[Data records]
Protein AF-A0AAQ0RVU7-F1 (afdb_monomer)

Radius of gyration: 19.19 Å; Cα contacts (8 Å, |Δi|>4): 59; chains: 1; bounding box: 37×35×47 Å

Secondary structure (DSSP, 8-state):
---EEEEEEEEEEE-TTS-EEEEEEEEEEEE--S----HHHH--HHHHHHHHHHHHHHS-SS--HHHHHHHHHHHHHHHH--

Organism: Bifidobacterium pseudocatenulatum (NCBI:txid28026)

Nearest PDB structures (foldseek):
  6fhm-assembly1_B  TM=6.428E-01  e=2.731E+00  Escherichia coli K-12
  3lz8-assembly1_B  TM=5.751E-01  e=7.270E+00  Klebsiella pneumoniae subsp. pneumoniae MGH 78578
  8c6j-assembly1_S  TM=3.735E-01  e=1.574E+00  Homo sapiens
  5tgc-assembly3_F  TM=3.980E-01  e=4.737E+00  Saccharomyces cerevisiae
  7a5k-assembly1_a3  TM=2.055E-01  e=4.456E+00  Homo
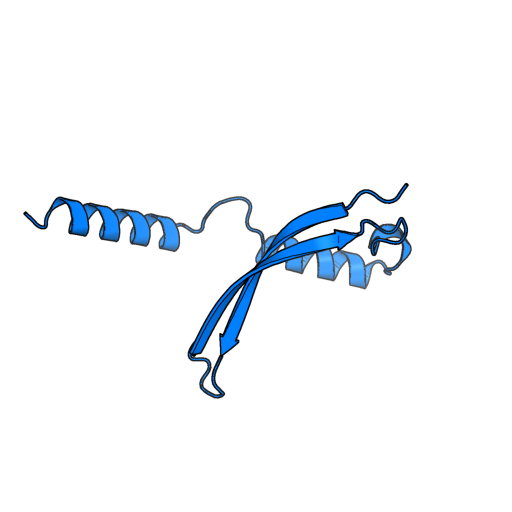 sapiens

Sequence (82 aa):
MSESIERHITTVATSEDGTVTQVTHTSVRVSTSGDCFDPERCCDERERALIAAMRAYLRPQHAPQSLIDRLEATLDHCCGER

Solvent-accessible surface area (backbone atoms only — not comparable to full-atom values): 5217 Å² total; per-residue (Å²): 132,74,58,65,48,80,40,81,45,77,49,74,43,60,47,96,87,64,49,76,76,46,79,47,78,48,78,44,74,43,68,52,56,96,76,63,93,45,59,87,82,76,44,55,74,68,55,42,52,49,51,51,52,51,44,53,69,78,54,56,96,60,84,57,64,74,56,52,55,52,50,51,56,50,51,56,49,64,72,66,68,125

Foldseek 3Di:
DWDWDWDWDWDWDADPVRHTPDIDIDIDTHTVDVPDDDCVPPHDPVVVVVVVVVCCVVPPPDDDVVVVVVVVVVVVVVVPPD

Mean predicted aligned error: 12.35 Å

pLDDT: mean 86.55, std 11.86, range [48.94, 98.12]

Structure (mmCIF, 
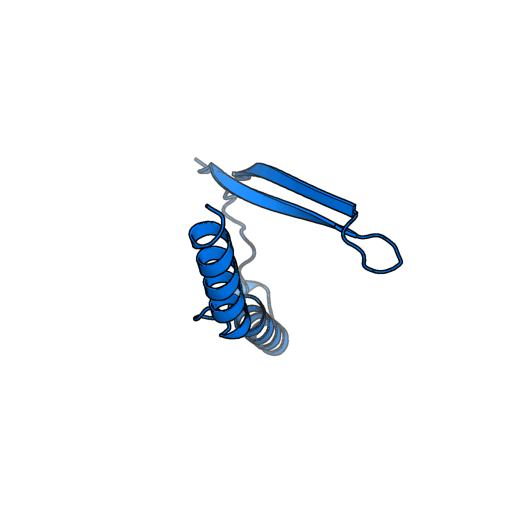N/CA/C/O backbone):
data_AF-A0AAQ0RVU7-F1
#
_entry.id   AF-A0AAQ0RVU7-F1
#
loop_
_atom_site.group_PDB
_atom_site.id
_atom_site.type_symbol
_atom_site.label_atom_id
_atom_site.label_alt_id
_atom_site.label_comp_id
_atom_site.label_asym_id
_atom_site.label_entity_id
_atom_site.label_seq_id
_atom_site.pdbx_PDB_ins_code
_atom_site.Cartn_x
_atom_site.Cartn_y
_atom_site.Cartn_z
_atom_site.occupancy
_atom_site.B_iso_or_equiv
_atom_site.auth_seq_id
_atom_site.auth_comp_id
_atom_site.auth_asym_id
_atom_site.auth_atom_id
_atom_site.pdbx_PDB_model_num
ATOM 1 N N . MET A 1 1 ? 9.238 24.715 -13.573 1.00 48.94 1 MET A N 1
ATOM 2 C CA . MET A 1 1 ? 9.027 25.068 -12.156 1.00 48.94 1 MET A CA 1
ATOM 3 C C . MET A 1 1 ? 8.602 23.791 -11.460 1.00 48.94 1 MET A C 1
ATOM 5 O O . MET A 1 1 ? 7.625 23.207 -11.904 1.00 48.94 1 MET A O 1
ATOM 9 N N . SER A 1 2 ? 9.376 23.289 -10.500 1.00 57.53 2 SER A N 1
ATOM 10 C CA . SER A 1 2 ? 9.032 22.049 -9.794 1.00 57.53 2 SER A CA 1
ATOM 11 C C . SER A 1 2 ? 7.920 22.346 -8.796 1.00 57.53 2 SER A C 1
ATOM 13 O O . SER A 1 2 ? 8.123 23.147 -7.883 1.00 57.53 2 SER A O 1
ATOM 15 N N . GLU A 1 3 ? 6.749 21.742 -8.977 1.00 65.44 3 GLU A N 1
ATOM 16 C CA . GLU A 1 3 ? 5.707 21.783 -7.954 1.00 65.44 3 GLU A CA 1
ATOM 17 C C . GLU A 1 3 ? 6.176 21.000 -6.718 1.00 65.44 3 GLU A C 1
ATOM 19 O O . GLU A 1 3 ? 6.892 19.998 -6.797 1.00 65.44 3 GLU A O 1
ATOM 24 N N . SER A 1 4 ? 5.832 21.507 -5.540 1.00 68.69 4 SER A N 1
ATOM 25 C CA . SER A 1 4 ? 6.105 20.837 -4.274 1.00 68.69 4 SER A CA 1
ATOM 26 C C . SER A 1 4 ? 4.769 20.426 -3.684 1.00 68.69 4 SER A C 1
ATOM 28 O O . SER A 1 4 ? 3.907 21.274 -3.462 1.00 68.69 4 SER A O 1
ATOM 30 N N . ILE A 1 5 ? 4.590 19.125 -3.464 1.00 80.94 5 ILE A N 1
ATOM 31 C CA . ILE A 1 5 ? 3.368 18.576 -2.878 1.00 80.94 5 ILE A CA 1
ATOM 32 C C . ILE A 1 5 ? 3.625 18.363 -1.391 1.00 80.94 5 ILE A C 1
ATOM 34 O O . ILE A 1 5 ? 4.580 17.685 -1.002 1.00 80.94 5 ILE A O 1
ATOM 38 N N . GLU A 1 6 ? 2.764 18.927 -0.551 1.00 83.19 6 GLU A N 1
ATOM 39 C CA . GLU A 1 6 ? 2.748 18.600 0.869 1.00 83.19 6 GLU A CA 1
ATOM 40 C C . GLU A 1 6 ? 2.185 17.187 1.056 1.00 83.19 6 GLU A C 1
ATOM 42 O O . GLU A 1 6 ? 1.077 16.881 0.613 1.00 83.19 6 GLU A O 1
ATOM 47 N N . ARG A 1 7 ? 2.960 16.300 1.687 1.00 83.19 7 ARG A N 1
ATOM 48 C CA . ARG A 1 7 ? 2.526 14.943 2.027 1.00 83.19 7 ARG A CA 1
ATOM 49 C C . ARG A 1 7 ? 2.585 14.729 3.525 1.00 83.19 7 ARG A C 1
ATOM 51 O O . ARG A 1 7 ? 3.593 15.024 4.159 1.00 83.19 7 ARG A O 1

→ INSTRUCTIONS TO FOLLOW
Line by line, print the records exactly, leaving the pictures behind.

→ EXPECTED ANSWER
Protein AF-A0AAQ0RVU7-F1 (afdb_monomer)

Radius of gyration: 19.19 Å; Cα contacts (8 Å, |Δi|>4): 59; chains: 1; bounding box: 37×35×47 Å

Secondary structure (DSSP, 8-state):
---EEEEEEEEEEE-TTS-EEEEEEEEEEEE--S----HHHH--HHHHHHHHHHHHHHS-SS--HHHHHHHHHHHHHHHH--

Organism: Bifidobacterium pseudocatenulatum (NCBI:txid28026)

Nearest PDB structures (foldseek):
  6fhm-assembly1_B  TM=6.428E-01  e=2.731E+00  Escherichia coli K-12
  3lz8-assembly1_B  TM=5.751E-01  e=7.270E+00  Klebsiella pneumoniae subsp. pneumoniae MGH 78578
  8c6j-assembly1_S  TM=3.735E-01  e=1.574E+00  Homo sapiens
  5tgc-assembly3_F  TM=3.980E-01  e=4.737E+00  Saccharomyces cerevisiae
  7a5k-assembly1_a3  TM=2.055E-01  e=4.456E+00  Homo
 sapiens

Sequence (82 aa):
MSESIERHITTVATSEDGTVTQVTHTSVRVSTSGDCFDPERCCDERERALIAAMRAYLRPQHAPQSLIDRLEATLDHCCGER

Solvent-accessible surface area (backbone atoms only — not comparable to full-atom values): 5217 Å² total; per-residue (Å²): 132,74,58,65,48,80,40,81,45,77,49,74,43,60,47,96,87,64,49,76,76,46,79,47,78,48,78,44,74,43,68,52,56,96,76,63,93,45,59,87,82,76,44,55,74,68,55,42,52,49,51,51,52,51,44,53,69,78,54,56,96,60,84,57,64,74,56,52,55,52,50,51,56,50,51,56,49,64,72,66,68,125

Foldseek 3Di:
DWDWDWDWDWDWDADPVRHTPDIDIDIDTHTVDVPDDDCVPPHDPVVVVVVVVVCCVVPPPDDDVVVVVVVVVVVVVVVPPD

Mean predicted aligned error: 12.35 Å

pLDDT: mean 86.55, std 11.86, range [48.94, 98.12]

Structure (mmCIF, 
N/CA/C/O backbone):
data_AF-A0AAQ0RVU7-F1
#
_entry.id   AF-A0AAQ0RVU7-F1
#
loop_
_atom_site.group_PDB
_atom_site.id
_atom_site.type_symbol
_atom_site.label_atom_id
_atom_site.label_alt_id
_atom_site.label_comp_id
_atom_site.label_asym_id
_atom_site.label_entity_id
_atom_site.label_seq_id
_atom_site.pdbx_PDB_ins_code
_atom_site.Cartn_x
_atom_site.Cartn_y
_atom_site.Cartn_z
_atom_site.occupancy
_atom_site.B_iso_or_equiv
_atom_site.auth_seq_id
_atom_site.auth_comp_id
_atom_site.auth_asym_id
_atom_site.auth_atom_id
_atom_site.pdbx_PDB_model_num
ATOM 1 N N . MET A 1 1 ? 9.238 24.715 -13.573 1.00 48.94 1 MET A N 1
ATOM 2 C CA . MET A 1 1 ? 9.027 25.068 -12.156 1.00 48.94 1 MET A CA 1
ATOM 3 C C . MET A 1 1 ? 8.602 23.791 -11.460 1.00 48.94 1 MET A C 1
ATOM 5 O O . MET A 1 1 ? 7.625 23.207 -11.904 1.00 48.94 1 MET A O 1
ATOM 9 N N . SER A 1 2 ? 9.376 23.289 -10.500 1.00 57.53 2 SER A N 1
ATOM 10 C CA . SER A 1 2 ? 9.032 22.049 -9.794 1.00 57.53 2 SER A CA 1
ATOM 11 C C . SER A 1 2 ? 7.920 22.346 -8.796 1.00 57.53 2 SER A C 1
ATOM 13 O O . SER A 1 2 ? 8.123 23.147 -7.883 1.00 57.53 2 SER A O 1
ATOM 15 N N . GLU A 1 3 ? 6.749 21.742 -8.977 1.00 65.44 3 GLU A N 1
ATOM 16 C CA . GLU A 1 3 ? 5.707 21.783 -7.954 1.00 65.44 3 GLU A CA 1
ATOM 17 C C . GLU A 1 3 ? 6.176 21.000 -6.718 1.00 65.44 3 GLU A C 1
ATOM 19 O O . GLU A 1 3 ? 6.892 19.998 -6.797 1.00 65.44 3 GLU A O 1
ATOM 24 N N . SER A 1 4 ? 5.832 21.507 -5.540 1.00 68.69 4 SER A N 1
ATOM 25 C CA . SER A 1 4 ? 6.105 20.837 -4.274 1.00 68.69 4 SER A CA 1
ATOM 26 C C . SER A 1 4 ? 4.769 20.426 -3.684 1.00 68.69 4 SER A C 1
ATOM 28 O O . SER A 1 4 ? 3.907 21.274 -3.462 1.00 68.69 4 SER A O 1
ATOM 30 N N . ILE A 1 5 ? 4.590 19.125 -3.464 1.00 80.94 5 ILE A N 1
ATOM 31 C CA . ILE A 1 5 ? 3.368 18.576 -2.878 1.00 80.94 5 ILE A CA 1
ATOM 32 C C . ILE A 1 5 ? 3.625 18.363 -1.391 1.00 80.94 5 ILE A C 1
ATOM 34 O O . ILE A 1 5 ? 4.580 17.685 -1.002 1.00 80.94 5 ILE A O 1
ATOM 38 N N . GLU A 1 6 ? 2.764 18.927 -0.551 1.00 83.19 6 GLU A N 1
ATOM 39 C CA . GLU A 1 6 ? 2.748 18.600 0.869 1.00 83.19 6 GLU A CA 1
ATOM 40 C C . GLU A 1 6 ? 2.185 17.187 1.056 1.00 83.19 6 GLU A C 1
ATOM 42 O O . GLU A 1 6 ? 1.077 16.881 0.613 1.00 83.19 6 GLU A O 1
ATOM 47 N N . ARG A 1 7 ? 2.960 16.300 1.687 1.00 83.19 7 ARG A N 1
ATOM 48 C CA . ARG A 1 7 ? 2.526 14.943 2.027 1.00 83.19 7 ARG A CA 1
ATOM 49 C C . ARG A 1 7 ? 2.585 14.729 3.525 1.00 83.19 7 ARG A C 1
ATOM 51 O O . ARG A 1 7 ? 3.593 15.024 4.159 1.00 83.19 7 ARG A O 1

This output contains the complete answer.